Notably, a critical link of this circle pivots on the CBS precisely through the restriction upon CBI. This recognition has important implications in practice. For example, if an alleged patent price merely caused restriction on CBI as indicated in a supra-competitive profit, the AML must refrain from intervening. Instead, the focus should be on whether the questioned act restricts upon the CBS. A showcase of the CBS foreclosure is the historical deadlock between the famous Marconi diode and the Lee De Forest triode patent during early development of radio technology. The radical improvement as represented by the triode invention, even though literally infringing on the pioneer Marconi patent, is exactly the type of “creative destruction” Joseph Schumpeter once emphasized that boosts innovation.

Despite much sophisticated discussion of such theoretical worry however, decades of empirical research have showed insubstantial success in proving CBS foreclosure caused by “excessive” patent pricing in marketplace. A concurrent example for this disintegration is the robust innovation of the standard essential patent intensive industries, in the shadow of persistent “royalty stacking” prediction. An informed speculation is that precisely because the CBS link is pivoted by patent regime instigating dynamic competition, throughout ages the law has developed an implicit awareness, as well as multiple policy levers to safeguard the CBS from being lightly disrupted.

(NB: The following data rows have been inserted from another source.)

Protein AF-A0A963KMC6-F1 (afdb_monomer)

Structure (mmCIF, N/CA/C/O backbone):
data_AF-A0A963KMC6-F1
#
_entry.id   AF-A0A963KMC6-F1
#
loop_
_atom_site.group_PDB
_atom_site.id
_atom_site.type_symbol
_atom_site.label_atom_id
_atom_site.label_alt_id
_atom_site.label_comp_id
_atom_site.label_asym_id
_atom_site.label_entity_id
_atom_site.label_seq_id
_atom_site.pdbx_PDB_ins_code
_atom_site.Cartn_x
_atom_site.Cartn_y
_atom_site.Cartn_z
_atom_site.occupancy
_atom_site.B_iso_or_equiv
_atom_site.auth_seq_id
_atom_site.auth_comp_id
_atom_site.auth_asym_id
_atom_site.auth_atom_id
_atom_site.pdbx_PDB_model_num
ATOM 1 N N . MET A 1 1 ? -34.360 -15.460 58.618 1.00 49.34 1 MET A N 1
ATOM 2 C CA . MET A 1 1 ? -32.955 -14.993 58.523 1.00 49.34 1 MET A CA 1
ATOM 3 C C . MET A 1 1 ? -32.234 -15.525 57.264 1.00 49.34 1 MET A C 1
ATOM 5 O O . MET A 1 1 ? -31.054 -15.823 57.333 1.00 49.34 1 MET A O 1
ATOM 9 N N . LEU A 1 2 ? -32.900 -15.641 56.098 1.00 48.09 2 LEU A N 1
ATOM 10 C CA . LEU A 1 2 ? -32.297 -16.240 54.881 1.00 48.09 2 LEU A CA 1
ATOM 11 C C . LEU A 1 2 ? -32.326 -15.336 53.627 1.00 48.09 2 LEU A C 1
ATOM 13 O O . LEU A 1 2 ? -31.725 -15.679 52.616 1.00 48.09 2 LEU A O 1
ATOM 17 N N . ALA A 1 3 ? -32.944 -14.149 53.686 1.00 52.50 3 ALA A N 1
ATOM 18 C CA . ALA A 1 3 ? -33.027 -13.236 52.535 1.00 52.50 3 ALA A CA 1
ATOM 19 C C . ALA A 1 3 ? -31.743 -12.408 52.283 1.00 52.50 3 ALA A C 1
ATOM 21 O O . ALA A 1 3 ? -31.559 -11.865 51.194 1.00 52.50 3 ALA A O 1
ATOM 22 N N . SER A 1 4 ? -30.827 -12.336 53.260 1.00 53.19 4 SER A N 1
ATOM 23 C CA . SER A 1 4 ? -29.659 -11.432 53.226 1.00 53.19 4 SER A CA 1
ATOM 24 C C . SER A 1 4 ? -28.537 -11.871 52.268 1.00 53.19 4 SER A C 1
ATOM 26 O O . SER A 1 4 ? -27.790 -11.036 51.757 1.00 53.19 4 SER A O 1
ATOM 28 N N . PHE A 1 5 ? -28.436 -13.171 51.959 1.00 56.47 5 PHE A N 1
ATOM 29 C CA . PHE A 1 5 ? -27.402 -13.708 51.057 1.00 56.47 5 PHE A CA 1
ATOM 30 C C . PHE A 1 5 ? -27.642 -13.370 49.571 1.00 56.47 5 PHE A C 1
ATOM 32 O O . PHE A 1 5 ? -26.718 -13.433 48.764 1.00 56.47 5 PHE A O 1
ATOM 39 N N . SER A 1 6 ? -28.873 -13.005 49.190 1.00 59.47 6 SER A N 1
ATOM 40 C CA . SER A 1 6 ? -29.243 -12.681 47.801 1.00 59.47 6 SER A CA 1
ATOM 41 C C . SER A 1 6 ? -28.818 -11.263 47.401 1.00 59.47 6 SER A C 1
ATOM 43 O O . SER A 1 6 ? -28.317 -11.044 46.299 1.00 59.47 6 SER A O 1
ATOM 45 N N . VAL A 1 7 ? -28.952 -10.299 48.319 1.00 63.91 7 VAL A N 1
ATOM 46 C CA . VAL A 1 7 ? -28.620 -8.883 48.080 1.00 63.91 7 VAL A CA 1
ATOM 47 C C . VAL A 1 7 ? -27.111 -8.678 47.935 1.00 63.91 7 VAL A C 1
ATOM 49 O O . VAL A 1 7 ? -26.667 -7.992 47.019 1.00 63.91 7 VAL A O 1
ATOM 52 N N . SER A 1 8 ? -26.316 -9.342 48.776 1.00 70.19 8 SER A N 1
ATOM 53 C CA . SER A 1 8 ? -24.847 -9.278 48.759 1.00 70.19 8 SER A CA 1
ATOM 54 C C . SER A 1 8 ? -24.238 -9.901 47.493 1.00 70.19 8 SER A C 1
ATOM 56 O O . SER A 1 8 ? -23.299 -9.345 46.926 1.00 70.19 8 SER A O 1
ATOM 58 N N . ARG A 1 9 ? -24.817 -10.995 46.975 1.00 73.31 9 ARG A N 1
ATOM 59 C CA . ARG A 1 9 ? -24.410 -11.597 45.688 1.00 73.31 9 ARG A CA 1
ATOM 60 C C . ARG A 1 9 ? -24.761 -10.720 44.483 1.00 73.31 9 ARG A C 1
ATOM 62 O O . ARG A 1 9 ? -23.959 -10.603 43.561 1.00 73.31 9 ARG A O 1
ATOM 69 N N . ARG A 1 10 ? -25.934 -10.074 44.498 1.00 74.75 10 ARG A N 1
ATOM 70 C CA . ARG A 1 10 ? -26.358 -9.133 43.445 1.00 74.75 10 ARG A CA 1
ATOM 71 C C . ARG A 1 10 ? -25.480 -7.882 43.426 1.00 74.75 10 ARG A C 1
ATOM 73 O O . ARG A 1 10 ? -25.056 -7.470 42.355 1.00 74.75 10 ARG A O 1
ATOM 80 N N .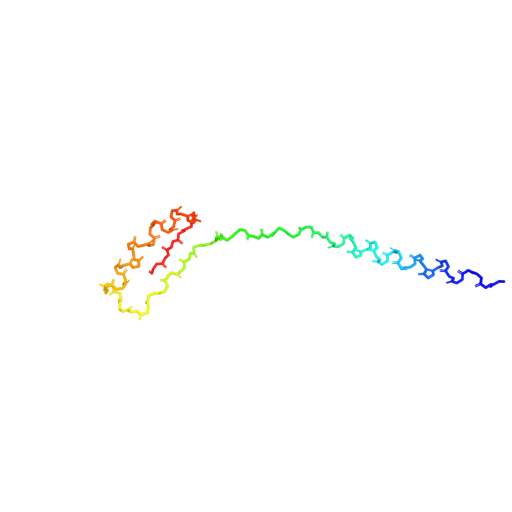 ALA A 1 11 ? -25.150 -7.330 44.595 1.00 79.00 11 ALA A N 1
ATOM 81 C CA . ALA A 1 11 ? -24.257 -6.178 44.717 1.00 79.00 11 ALA A CA 1
ATOM 82 C C . ALA A 1 11 ? -22.857 -6.461 44.142 1.00 79.00 11 ALA A C 1
ATOM 84 O O . ALA A 1 11 ? -22.320 -5.640 43.402 1.00 79.00 11 ALA A O 1
ATOM 85 N N . GLY A 1 12 ? -22.303 -7.652 44.405 1.00 84.88 12 GLY A N 1
ATOM 86 C CA . GLY A 1 12 ? -21.040 -8.086 43.800 1.00 84.88 12 GLY A CA 1
ATOM 87 C C . GLY A 1 12 ? -21.111 -8.187 42.272 1.00 84.88 12 GLY A C 1
ATOM 88 O O . GLY A 1 12 ? -20.216 -7.701 41.585 1.00 84.88 12 GLY A O 1
ATOM 89 N N . ALA A 1 13 ? -22.198 -8.743 41.728 1.00 85.44 13 ALA A N 1
ATOM 90 C CA . ALA A 1 13 ? -22.397 -8.834 40.280 1.00 85.44 13 ALA A CA 1
ATOM 91 C C . ALA A 1 13 ? -22.491 -7.451 39.607 1.00 85.44 13 ALA A C 1
ATOM 93 O O . ALA A 1 13 ? -21.894 -7.244 38.552 1.00 85.4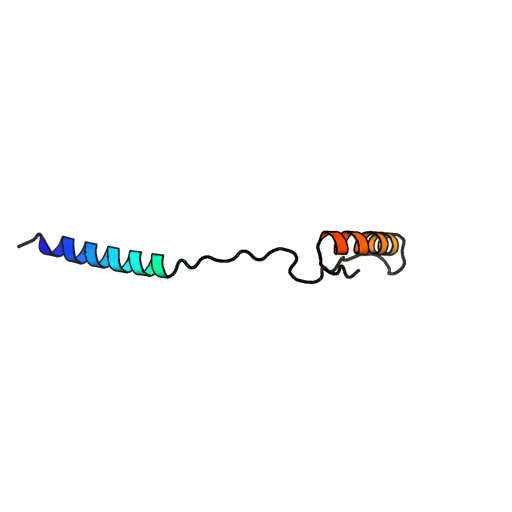4 13 ALA A O 1
ATOM 94 N N . PHE A 1 14 ? -23.179 -6.488 40.232 1.00 88.88 14 PHE A N 1
ATOM 95 C CA . PHE A 1 14 ? -23.263 -5.116 39.720 1.00 88.88 14 PHE A CA 1
ATOM 96 C C . PHE A 1 14 ? -21.920 -4.381 39.762 1.00 88.88 14 PHE A C 1
ATOM 98 O O . PHE A 1 14 ? -21.607 -3.654 38.823 1.00 88.88 14 PHE A O 1
ATOM 105 N N . LEU A 1 15 ? -21.102 -4.595 40.799 1.00 91.00 15 LEU A N 1
ATOM 106 C CA . LEU A 1 15 ? -19.755 -4.018 40.870 1.00 91.00 15 LEU A CA 1
ATOM 107 C C . LEU A 1 15 ? -18.841 -4.556 39.765 1.00 91.00 15 LEU A C 1
ATOM 109 O O . LEU A 1 15 ? -18.156 -3.777 39.107 1.00 91.00 15 LEU 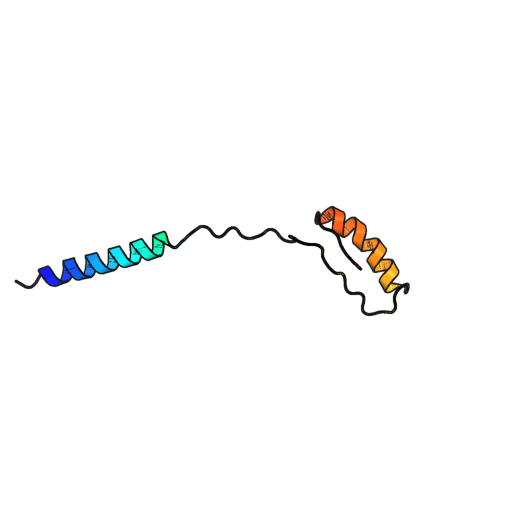A O 1
ATOM 113 N N . VAL A 1 16 ? -18.863 -5.868 39.519 1.00 90.56 16 VAL A N 1
ATOM 114 C CA . VAL A 1 16 ? -18.071 -6.484 38.442 1.00 90.56 16 VAL A CA 1
ATOM 115 C C . VAL A 1 16 ? -18.534 -5.993 37.068 1.00 90.56 16 VAL A C 1
ATOM 117 O O . VAL A 1 16 ? -17.703 -5.621 36.243 1.00 90.56 16 VAL A O 1
ATOM 120 N N . ALA A 1 17 ? -19.846 -5.929 36.829 1.00 88.12 17 ALA A N 1
ATOM 121 C CA . ALA A 1 17 ? -20.394 -5.403 35.580 1.00 88.12 17 ALA A CA 1
ATOM 122 C C . ALA A 1 17 ? -20.043 -3.918 35.370 1.00 88.12 17 ALA A C 1
ATOM 124 O O . ALA A 1 17 ? -19.686 -3.524 34.262 1.00 88.12 17 ALA A O 1
ATOM 125 N N . GLY A 1 18 ? -20.087 -3.110 36.435 1.00 90.31 18 GLY A N 1
ATOM 126 C CA . GLY A 1 18 ? -19.679 -1.706 36.406 1.00 90.31 18 GLY A CA 1
ATOM 127 C C . GLY A 1 18 ? -18.195 -1.523 36.085 1.00 90.31 18 GLY A C 1
ATOM 128 O O . GLY A 1 18 ? -17.855 -0.674 35.265 1.00 90.31 18 GLY A O 1
ATOM 129 N N . LEU A 1 19 ? -17.314 -2.353 36.658 1.00 90.81 19 LEU A N 1
ATOM 130 C CA . LEU A 1 19 ? -15.887 -2.341 36.319 1.00 90.81 19 LEU A CA 1
ATOM 131 C C . LEU A 1 19 ? -15.638 -2.726 34.855 1.00 90.81 19 LEU A C 1
ATOM 133 O O . LEU A 1 19 ? -14.861 -2.063 34.177 1.00 90.81 19 LEU A O 1
ATOM 137 N N . LEU A 1 20 ? -16.310 -3.764 34.350 1.00 89.94 20 LEU A N 1
ATOM 138 C CA . LEU A 1 20 ? -16.164 -4.191 32.954 1.00 89.94 20 LEU A CA 1
ATOM 139 C C . LEU A 1 20 ? -16.644 -3.115 31.973 1.00 89.94 20 LEU A C 1
ATOM 141 O O . LEU A 1 20 ? -15.980 -2.862 30.970 1.00 89.94 20 LEU A O 1
ATOM 145 N N . ALA A 1 21 ? -17.757 -2.446 32.280 1.00 87.69 21 ALA A N 1
ATOM 146 C CA . ALA A 1 21 ? -18.254 -1.330 31.483 1.00 87.69 21 ALA A CA 1
ATOM 147 C C . ALA A 1 21 ? -17.304 -0.120 31.519 1.00 87.69 21 ALA A C 1
ATOM 149 O O . ALA A 1 21 ? -17.126 0.541 30.502 1.00 87.69 21 ALA A O 1
ATOM 150 N N . ALA A 1 22 ? -16.642 0.141 32.652 1.00 87.38 22 ALA A N 1
ATOM 151 C CA . ALA A 1 22 ? -15.642 1.205 32.763 1.00 87.38 22 ALA A CA 1
ATOM 152 C C . ALA A 1 22 ? -14.367 0.928 31.942 1.00 87.38 22 ALA A C 1
ATOM 154 O O . ALA A 1 22 ? -13.687 1.864 31.526 1.00 87.38 22 ALA A O 1
ATOM 155 N N . CYS A 1 23 ? -14.049 -0.343 31.675 1.00 86.94 23 CYS A N 1
ATOM 156 C CA . CYS A 1 23 ? -12.938 -0.736 30.804 1.00 86.94 23 CYS A CA 1
ATOM 157 C C . CYS A 1 23 ? -13.276 -0.676 29.304 1.00 86.94 23 CYS A C 1
ATOM 159 O O . CYS A 1 23 ? -12.369 -0.794 28.478 1.00 86.94 23 CYS A O 1
ATOM 161 N N . ALA A 1 24 ? -14.546 -0.489 28.930 1.00 84.25 24 ALA A N 1
ATOM 162 C CA . ALA A 1 24 ? -14.967 -0.362 27.539 1.00 84.25 24 ALA A CA 1
ATOM 163 C C . ALA A 1 24 ? -14.680 1.055 27.009 1.00 84.25 24 ALA A C 1
ATOM 165 O O . ALA A 1 24 ? -15.579 1.877 26.839 1.00 84.25 24 ALA A O 1
ATOM 166 N N . LEU A 1 25 ? -13.402 1.356 26.766 1.00 83.75 25 LEU A N 1
ATOM 167 C CA . LEU A 1 25 ? -13.002 2.584 26.082 1.00 83.75 25 LEU A CA 1
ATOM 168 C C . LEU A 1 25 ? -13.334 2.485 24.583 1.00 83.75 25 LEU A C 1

Judge Easterbrook once noted that antitrust is costly and the cost comes largely from judicial ignorance of business practices. In China today such ignorance is even intensified by policy makers’ divergent understandings of the government’s role in a market economy, as embodied in the 2016 Lin Yifu-Zhang Weiying Debate that drew an audience worldwide. Considering our meager knowledge of dynamic efficiency and innovation, as well as the low likelihood of dynamic competition suppression by high patent pricing in existing empirical research, it would be wise for the AML authorities to refrain from calling a patent pricing “unfairly high”, until the plaintiff proves otherwise with real evidence rather than theoretical conjectures.